Girl eating Cheez-its wrote:
I can configure four screens, and they are:
Time, so I can see how close I am to breaking whatever
Lap pace, to keep me on track each mile
Average pace, to keep me on track per goal
Current pace, which is barely useful, but does allow me to see if I've slowed or sped up drastically before my mile split tells me - and it's too late to correct.
Now, I am not spending a lot of time looking at my watch, but it's nice to know that the info is there if I need it. If I could only have one metric, it would be lap pace.
Time: I think I would only look at that near the end of the race and at that point I am fighting to keep my pace from slowing.
Lap pace so I can tell myself for the first 3 miles or so that I am going out too fast and need to slow down while for the last 8 miles I can see how much I am falling off my average pace. At this point I am fighting to not slow down so much that I miss my goals.
Average pace to see how far I am under my average goal pace for the entire race.
Current pace I have never found useful. I don't know if it is accurate on the Garmins I have used and prefer lap pace with the lap being a quarter mile. A quarter mile is short enough to let me know how much I slowed on the past hill and short enough to give me more feedback so my mile is not way too fast or too slow.

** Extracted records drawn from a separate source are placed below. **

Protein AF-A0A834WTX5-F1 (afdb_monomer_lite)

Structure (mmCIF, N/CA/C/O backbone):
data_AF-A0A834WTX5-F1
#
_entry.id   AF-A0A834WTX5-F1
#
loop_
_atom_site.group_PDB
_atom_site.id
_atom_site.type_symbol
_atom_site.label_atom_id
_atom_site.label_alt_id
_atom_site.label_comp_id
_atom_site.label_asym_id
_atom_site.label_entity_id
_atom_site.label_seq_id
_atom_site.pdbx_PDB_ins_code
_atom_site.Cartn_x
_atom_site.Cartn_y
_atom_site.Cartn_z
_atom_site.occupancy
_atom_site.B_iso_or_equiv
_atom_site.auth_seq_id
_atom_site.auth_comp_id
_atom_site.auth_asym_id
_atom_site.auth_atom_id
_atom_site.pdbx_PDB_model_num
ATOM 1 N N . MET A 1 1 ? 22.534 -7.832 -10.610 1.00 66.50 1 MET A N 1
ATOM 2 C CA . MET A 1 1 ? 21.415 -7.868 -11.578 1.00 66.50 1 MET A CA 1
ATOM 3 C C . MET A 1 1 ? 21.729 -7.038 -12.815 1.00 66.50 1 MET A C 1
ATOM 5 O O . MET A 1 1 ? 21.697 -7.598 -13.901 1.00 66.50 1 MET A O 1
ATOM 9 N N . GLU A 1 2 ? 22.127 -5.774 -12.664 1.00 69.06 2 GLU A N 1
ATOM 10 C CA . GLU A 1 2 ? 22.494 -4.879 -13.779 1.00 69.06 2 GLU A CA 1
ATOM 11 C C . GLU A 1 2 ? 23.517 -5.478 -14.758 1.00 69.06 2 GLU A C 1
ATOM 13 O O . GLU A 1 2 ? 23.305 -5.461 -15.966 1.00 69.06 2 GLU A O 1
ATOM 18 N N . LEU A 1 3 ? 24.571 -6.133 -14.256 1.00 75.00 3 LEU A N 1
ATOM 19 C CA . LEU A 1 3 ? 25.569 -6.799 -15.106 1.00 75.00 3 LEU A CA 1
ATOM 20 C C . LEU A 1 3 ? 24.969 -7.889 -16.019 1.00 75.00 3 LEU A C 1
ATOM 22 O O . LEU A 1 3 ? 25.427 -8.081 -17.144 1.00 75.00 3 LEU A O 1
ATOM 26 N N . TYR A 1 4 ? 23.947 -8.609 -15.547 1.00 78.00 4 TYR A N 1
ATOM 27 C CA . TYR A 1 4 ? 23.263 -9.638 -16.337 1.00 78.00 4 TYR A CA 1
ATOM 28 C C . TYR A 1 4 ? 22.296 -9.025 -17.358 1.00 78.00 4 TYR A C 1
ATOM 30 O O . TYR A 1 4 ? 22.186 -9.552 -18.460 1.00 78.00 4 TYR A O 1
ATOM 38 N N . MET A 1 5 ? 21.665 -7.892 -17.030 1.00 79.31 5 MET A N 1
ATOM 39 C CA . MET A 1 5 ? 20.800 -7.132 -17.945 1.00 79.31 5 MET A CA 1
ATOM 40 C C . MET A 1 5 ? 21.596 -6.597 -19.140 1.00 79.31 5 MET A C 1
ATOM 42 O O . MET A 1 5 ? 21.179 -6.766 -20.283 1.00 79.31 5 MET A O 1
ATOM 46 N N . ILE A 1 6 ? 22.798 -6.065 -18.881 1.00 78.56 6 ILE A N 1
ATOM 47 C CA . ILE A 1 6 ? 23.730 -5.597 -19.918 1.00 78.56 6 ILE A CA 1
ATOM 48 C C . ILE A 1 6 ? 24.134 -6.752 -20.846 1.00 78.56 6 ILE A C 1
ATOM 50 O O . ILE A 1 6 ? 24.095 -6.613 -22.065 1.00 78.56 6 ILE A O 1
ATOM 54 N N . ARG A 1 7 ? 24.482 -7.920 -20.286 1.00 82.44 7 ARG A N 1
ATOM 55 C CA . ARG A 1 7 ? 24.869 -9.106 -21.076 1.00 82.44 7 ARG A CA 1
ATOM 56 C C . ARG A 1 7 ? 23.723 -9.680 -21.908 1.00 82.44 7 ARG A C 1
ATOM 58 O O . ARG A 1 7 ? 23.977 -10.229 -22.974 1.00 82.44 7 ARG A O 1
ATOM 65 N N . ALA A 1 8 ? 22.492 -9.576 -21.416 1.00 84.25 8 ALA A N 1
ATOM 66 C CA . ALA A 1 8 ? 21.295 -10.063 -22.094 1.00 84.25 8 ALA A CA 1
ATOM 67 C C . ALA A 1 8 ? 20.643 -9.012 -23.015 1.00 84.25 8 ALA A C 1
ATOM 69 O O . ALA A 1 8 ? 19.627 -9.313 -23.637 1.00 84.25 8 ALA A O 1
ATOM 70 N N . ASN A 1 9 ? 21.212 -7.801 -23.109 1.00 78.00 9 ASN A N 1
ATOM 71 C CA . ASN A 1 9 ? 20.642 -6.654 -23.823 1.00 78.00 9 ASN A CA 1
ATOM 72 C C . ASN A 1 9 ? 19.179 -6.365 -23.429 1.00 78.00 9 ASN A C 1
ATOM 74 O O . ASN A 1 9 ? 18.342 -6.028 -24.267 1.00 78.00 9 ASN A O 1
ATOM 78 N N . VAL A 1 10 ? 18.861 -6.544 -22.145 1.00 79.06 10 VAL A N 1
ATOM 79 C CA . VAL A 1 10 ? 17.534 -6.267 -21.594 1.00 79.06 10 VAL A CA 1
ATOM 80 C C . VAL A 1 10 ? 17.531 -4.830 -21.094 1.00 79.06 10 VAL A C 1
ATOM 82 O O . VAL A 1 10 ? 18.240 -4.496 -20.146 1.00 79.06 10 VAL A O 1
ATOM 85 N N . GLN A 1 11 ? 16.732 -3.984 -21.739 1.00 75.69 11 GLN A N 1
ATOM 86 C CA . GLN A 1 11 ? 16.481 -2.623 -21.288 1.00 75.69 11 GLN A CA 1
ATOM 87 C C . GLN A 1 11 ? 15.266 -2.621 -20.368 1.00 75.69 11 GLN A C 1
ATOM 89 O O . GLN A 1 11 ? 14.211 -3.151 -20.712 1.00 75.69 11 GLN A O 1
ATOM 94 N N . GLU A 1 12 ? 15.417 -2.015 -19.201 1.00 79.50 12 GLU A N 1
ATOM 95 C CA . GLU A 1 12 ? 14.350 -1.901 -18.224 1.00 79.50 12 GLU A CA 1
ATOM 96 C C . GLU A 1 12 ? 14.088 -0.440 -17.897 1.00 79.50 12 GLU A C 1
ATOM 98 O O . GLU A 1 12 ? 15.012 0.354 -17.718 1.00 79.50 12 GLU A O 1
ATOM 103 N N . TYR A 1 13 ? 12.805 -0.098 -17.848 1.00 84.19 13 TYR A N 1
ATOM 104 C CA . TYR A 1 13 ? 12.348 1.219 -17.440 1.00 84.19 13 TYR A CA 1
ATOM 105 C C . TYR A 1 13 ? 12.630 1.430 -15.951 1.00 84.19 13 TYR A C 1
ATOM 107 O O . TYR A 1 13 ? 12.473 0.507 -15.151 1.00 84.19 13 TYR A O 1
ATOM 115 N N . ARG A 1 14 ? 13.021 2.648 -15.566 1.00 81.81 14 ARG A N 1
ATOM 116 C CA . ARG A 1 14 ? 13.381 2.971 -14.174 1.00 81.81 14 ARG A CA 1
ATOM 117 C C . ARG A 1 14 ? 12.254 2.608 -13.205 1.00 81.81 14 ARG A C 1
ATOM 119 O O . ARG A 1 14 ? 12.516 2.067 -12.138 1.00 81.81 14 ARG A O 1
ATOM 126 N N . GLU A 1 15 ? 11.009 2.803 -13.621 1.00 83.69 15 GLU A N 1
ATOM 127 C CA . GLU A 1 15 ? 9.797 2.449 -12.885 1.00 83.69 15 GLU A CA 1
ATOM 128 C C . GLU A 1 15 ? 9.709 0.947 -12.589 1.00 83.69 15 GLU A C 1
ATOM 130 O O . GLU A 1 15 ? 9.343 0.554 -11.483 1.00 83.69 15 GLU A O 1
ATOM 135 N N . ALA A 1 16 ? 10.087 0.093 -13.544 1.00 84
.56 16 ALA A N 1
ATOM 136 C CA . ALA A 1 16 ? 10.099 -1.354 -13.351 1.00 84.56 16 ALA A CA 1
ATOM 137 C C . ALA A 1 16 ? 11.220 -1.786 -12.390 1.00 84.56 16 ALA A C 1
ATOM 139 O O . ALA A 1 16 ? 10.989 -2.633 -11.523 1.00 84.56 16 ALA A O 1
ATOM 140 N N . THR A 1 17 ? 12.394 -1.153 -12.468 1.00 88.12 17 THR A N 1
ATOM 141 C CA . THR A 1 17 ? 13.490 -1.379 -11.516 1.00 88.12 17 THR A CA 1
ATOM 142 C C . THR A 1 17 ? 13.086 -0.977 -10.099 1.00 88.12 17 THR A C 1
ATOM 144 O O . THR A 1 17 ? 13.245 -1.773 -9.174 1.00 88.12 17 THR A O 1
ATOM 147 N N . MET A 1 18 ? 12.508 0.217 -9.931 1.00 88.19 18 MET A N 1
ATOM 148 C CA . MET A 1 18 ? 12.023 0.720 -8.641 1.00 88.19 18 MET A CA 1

Distance: I don't want to really know how far I have run until mile 18 or so when it starts to hurt. At that point I count down the remaining miles by saying in my mind I have only 8 miles to go. 8 miles is a not a hard run in training is what I tell myself. I tell myself I can run 8 miles any day and will not waste the miles I have completed successful by giving up when I am so close to the finish. My Garmin gives my lap number for each quarter mile split so I can easily convert that in my head to total distance.
For training runs I only look at lap pace and average pace.